Until now, without a technical or “translator” team member, there was no straightforward way to make Kedro-Viz accessible to non-technical users on a project team. The only options were to screenshot a PNG version of a Kedro-Viz pipeline, make a GIF or create a hosted Kedro-Viz. The first two options meant that users lost the interactivity of Kedro-Viz, and the final option required infrastructure setup and coding.

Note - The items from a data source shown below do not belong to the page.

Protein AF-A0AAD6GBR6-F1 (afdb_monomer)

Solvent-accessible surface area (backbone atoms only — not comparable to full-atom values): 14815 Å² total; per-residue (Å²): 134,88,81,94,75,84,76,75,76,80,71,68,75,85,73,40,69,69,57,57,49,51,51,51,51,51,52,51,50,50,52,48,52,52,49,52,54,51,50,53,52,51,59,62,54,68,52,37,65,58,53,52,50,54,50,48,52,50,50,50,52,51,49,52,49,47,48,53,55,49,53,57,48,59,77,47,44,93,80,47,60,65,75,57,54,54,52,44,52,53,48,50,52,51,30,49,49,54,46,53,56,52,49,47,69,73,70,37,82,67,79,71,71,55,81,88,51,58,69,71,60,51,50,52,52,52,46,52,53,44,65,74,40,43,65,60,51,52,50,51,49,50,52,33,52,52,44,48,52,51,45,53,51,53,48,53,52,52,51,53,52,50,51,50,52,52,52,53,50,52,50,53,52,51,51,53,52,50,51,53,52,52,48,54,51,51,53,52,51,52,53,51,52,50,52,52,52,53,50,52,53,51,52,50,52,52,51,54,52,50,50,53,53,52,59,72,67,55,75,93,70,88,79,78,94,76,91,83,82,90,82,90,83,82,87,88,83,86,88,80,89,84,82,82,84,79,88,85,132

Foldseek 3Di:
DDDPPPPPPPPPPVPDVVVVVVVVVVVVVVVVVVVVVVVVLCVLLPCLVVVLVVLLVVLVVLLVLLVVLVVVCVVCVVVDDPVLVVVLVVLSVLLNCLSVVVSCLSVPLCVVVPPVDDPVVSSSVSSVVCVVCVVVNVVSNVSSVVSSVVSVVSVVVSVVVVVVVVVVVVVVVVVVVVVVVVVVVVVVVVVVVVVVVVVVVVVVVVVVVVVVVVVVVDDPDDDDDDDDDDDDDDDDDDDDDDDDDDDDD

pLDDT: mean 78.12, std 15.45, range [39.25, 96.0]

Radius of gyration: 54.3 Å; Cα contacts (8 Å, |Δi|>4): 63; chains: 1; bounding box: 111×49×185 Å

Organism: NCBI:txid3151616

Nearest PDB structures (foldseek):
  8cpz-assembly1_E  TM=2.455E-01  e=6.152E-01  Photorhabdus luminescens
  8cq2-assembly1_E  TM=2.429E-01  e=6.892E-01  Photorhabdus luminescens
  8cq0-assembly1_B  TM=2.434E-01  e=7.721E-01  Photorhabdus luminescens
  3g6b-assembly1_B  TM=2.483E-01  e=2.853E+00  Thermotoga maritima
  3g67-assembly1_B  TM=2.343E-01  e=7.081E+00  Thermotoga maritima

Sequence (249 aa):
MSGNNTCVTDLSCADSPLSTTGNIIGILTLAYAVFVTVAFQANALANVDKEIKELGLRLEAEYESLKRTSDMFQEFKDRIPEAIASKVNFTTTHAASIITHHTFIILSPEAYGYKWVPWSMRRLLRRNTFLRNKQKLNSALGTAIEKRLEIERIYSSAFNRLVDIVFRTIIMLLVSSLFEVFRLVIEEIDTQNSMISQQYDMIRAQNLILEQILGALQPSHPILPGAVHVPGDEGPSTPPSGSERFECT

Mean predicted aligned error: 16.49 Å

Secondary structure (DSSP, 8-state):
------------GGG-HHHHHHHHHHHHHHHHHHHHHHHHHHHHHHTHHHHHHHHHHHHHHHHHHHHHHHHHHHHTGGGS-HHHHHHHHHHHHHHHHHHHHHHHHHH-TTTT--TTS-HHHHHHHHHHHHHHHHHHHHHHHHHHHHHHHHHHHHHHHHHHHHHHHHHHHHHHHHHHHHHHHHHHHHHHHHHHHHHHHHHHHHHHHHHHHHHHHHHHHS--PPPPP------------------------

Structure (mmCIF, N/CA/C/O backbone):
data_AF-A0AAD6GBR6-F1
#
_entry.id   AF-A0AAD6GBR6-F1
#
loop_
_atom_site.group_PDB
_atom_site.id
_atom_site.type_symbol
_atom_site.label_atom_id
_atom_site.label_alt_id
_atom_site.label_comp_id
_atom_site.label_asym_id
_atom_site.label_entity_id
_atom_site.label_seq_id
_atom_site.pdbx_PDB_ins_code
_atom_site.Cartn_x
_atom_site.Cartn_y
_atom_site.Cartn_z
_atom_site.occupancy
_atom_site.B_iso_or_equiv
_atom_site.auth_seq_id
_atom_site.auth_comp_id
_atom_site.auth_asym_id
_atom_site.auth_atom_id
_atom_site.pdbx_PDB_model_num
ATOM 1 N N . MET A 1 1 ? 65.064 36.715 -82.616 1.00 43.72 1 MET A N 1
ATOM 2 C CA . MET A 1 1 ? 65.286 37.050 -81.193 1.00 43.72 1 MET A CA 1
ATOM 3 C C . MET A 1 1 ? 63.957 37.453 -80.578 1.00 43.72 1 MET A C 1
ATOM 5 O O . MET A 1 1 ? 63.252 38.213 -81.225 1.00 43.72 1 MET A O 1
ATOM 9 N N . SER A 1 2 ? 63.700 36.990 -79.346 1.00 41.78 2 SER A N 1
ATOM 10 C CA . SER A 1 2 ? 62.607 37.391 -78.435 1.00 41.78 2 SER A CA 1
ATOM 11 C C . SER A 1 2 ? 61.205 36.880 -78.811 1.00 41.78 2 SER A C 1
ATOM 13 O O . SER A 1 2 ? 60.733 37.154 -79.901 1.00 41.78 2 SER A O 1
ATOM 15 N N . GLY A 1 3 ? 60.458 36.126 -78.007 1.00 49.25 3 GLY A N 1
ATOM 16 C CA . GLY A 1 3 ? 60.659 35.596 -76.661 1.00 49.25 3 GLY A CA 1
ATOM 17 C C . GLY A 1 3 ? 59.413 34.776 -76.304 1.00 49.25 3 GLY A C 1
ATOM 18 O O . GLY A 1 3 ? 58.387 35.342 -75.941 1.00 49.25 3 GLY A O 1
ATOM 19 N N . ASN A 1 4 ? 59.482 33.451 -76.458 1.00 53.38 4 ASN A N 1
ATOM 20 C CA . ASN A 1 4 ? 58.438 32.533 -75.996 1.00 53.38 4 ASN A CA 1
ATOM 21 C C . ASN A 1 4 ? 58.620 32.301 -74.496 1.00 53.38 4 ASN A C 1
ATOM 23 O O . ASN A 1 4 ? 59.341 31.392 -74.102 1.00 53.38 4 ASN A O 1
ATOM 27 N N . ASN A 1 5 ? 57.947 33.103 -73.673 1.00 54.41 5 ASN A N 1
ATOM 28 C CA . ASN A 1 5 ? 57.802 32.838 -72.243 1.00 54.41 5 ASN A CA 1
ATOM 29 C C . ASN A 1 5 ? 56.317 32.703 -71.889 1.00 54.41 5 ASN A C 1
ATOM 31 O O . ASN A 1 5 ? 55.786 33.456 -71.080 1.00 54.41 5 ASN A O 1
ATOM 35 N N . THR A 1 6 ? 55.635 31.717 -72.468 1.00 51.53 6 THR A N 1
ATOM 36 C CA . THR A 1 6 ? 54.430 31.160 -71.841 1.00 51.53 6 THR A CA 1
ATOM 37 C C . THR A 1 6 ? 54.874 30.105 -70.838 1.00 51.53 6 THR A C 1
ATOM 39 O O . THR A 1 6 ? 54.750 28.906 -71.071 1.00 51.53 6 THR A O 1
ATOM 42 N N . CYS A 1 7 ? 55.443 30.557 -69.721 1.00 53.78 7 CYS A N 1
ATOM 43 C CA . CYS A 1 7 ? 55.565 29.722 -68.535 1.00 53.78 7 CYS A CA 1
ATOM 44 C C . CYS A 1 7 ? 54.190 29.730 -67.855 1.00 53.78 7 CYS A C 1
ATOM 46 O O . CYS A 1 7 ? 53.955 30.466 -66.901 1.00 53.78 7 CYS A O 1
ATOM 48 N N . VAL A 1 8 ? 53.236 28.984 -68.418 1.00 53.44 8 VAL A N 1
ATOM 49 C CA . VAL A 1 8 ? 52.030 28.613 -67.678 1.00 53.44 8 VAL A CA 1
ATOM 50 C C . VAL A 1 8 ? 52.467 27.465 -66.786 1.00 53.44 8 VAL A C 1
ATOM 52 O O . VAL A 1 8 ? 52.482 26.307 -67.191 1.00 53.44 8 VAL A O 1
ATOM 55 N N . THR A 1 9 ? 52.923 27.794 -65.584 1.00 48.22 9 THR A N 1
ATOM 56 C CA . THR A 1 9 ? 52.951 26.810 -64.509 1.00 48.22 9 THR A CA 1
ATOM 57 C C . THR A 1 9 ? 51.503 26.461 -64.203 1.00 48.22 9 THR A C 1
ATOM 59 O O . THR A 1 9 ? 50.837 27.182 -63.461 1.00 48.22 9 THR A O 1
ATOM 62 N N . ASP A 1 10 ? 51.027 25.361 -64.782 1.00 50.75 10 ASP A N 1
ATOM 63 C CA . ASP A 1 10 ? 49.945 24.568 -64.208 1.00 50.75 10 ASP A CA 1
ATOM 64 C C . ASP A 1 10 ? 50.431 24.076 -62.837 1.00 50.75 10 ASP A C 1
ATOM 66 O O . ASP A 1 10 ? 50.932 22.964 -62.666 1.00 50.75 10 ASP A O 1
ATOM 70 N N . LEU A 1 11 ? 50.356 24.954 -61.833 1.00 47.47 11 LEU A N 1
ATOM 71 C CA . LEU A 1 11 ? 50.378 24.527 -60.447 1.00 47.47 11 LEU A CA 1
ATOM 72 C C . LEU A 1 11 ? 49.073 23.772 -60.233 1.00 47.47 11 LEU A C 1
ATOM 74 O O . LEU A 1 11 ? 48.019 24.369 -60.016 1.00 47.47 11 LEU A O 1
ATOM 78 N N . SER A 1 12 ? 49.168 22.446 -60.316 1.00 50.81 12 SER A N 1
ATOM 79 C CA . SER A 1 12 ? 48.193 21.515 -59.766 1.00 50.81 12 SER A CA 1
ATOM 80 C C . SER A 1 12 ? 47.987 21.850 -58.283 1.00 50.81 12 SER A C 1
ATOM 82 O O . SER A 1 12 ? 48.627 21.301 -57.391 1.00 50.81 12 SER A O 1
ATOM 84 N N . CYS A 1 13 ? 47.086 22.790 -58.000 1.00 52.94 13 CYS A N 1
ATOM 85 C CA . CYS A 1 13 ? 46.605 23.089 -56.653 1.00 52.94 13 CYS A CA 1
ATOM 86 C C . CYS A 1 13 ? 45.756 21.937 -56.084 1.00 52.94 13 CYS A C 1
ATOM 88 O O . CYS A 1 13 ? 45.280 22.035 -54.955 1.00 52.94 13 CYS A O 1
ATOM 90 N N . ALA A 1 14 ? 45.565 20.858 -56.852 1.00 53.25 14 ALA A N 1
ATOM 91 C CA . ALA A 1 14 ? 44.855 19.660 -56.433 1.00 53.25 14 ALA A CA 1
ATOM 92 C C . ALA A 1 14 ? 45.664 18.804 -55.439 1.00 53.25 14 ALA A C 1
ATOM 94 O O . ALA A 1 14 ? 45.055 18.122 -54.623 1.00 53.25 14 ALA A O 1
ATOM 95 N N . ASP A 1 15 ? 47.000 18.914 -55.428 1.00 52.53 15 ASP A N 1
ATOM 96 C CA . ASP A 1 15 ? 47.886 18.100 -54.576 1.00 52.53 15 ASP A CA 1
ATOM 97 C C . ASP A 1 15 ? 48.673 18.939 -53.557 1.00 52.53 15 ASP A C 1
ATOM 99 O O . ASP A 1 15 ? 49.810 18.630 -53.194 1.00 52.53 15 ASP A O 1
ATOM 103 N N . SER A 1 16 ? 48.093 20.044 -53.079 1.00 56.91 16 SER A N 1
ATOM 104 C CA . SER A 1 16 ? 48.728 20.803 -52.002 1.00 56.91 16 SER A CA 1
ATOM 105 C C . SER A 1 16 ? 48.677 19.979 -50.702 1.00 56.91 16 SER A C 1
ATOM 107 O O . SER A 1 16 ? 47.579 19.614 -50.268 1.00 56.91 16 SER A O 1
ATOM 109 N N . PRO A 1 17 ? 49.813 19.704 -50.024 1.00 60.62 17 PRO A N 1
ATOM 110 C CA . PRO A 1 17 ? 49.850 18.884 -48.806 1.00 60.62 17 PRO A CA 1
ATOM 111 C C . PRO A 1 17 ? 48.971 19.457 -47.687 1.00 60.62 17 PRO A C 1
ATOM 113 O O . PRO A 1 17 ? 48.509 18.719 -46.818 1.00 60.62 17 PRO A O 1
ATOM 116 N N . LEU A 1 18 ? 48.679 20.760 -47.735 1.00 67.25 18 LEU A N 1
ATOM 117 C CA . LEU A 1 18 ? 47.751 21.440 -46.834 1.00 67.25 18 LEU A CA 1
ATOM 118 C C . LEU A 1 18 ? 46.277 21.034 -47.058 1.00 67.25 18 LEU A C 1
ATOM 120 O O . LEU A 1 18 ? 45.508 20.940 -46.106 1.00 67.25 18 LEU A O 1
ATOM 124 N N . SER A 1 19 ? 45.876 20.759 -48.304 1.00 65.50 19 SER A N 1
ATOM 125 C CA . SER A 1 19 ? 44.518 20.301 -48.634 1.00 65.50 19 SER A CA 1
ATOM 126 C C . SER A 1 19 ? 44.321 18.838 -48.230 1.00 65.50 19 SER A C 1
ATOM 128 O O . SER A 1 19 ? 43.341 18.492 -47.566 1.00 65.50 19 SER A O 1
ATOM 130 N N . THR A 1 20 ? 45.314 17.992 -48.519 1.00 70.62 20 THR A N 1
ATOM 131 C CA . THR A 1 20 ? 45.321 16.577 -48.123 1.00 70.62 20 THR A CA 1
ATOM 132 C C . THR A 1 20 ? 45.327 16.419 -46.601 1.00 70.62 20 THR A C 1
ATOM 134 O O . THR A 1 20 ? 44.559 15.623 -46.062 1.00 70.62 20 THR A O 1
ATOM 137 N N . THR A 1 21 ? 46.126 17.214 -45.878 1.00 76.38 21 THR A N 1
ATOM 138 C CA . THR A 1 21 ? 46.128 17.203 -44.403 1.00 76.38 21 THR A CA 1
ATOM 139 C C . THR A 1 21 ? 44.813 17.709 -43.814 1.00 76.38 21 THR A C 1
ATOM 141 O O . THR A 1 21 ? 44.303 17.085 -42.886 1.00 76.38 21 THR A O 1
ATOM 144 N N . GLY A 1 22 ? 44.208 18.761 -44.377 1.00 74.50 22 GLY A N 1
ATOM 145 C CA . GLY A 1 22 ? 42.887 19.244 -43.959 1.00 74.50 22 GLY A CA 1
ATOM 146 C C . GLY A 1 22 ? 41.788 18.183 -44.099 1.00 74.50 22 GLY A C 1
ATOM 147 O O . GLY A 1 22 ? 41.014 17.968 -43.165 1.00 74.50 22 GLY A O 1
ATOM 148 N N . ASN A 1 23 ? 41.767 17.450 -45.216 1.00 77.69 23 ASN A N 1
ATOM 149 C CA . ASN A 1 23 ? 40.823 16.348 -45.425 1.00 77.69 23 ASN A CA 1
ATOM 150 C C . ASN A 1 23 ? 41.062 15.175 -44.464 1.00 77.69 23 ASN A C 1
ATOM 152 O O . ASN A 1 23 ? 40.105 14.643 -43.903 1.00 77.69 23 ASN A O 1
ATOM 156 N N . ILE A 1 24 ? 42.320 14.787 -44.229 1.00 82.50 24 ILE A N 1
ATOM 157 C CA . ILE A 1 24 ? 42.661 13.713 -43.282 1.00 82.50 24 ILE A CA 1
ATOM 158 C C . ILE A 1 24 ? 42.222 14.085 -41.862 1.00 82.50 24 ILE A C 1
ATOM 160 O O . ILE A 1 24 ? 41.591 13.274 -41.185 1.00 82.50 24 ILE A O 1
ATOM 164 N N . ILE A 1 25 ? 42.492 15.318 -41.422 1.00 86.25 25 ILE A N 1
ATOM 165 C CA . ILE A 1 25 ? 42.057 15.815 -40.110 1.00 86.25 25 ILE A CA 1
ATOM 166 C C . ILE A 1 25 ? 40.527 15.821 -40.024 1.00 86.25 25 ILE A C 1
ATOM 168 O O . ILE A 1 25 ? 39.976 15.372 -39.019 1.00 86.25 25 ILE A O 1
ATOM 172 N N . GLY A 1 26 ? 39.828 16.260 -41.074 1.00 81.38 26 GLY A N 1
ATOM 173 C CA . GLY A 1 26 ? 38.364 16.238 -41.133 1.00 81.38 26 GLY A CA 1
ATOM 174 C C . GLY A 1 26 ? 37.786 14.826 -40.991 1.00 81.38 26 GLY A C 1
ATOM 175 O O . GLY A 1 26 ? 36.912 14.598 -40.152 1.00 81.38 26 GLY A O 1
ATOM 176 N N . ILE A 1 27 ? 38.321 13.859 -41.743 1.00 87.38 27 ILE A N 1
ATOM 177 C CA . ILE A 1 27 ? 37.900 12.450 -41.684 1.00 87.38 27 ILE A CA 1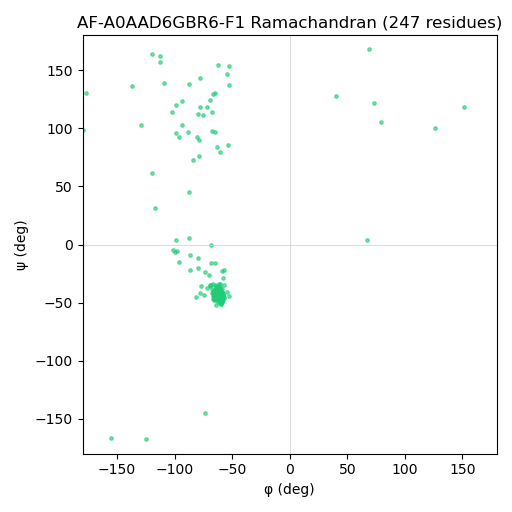
ATOM 178 C C . ILE A 1 27 ? 38.191 11.851 -40.304 1.00 87.38 27 ILE A C 1
ATOM 180 O O . ILE A 1 27 ? 37.323 11.192 -39.733 1.00 87.38 27 ILE A O 1
ATOM 184 N N . LEU A 1 28 ? 39.373 12.106 -39.735 1.00 85.56 28 LEU A N 1
ATOM 185 C CA . LEU A 1 28 ? 39.743 11.619 -38.403 1.00 85.56 28 LEU A CA 1
ATOM 186 C C . LEU A 1 28 ? 38.851 12.211 -37.310 1.00 85.56 28 LEU A C 1
ATOM 188 O O . LEU A 1 28 ? 38.429 11.492 -36.409 1.00 85.56 28 LEU A O 1
ATOM 192 N N . THR A 1 29 ? 38.518 13.497 -37.407 1.00 86.25 29 THR A N 1
ATOM 193 C CA . THR A 1 29 ? 37.650 14.173 -36.435 1.00 86.25 29 THR A CA 1
ATOM 194 C C . THR A 1 29 ? 36.221 13.635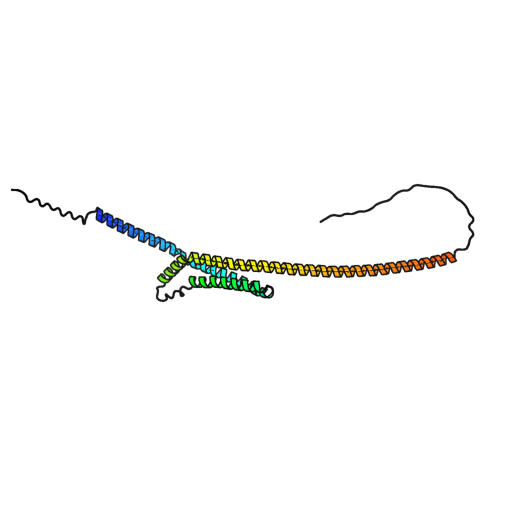 -36.510 1.00 86.25 29 THR A C 1
ATOM 196 O O . THR A 1 29 ? 35.610 13.366 -35.476 1.00 86.25 29 THR A O 1
ATOM 199 N N . LEU A 1 30 ? 35.699 13.403 -37.720 1.00 86.38 30 LEU A N 1
ATOM 200 C CA . LEU A 1 30 ? 34.393 12.775 -37.922 1.00 86.38 30 LEU A CA 1
ATOM 201 C C . LEU A 1 30 ? 34.380 11.335 -37.389 1.00 86.38 30 LEU A C 1
ATOM 203 O O . LEU A 1 30 ? 33.477 10.965 -36.642 1.00 86.38 30 LEU A O 1
ATOM 207 N N . ALA A 1 31 ? 35.391 10.533 -37.728 1.00 85.69 31 ALA A N 1
ATOM 208 C CA . ALA A 1 31 ? 35.519 9.159 -37.249 1.00 85.69 31 ALA A CA 1
ATOM 209 C C . ALA A 1 31 ? 35.601 9.106 -35.717 1.00 85.69 31 ALA A C 1
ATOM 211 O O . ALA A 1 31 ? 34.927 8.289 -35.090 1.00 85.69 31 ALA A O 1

Recent research by our team indicated that almost half of Kedro users wanted to share a version of their pipeline visualisation for others to explore. Crucial to the use case is to be able to share with non-technical stakeholders who cannot make a copy of the Kedro project, install and run Kedro-Viz to see the pipeline

We recently found a way to address this pain point and launched a way to publish and share a visualisation in Kedro-Viz 6.6.0. The new feature enables users to share their pipeline visualisation with other stakeholders by hosting a Kedro-Viz project on Amazon S3. Team members and senior stakeholders can now view, explore and interrogate updates of the project visualisation to provide feedback to the team.

How to use publish and share

You can host your Kedro-Viz project on Amazon S3. You must first create an S3 bucket and credentials, and then enable static website hosting.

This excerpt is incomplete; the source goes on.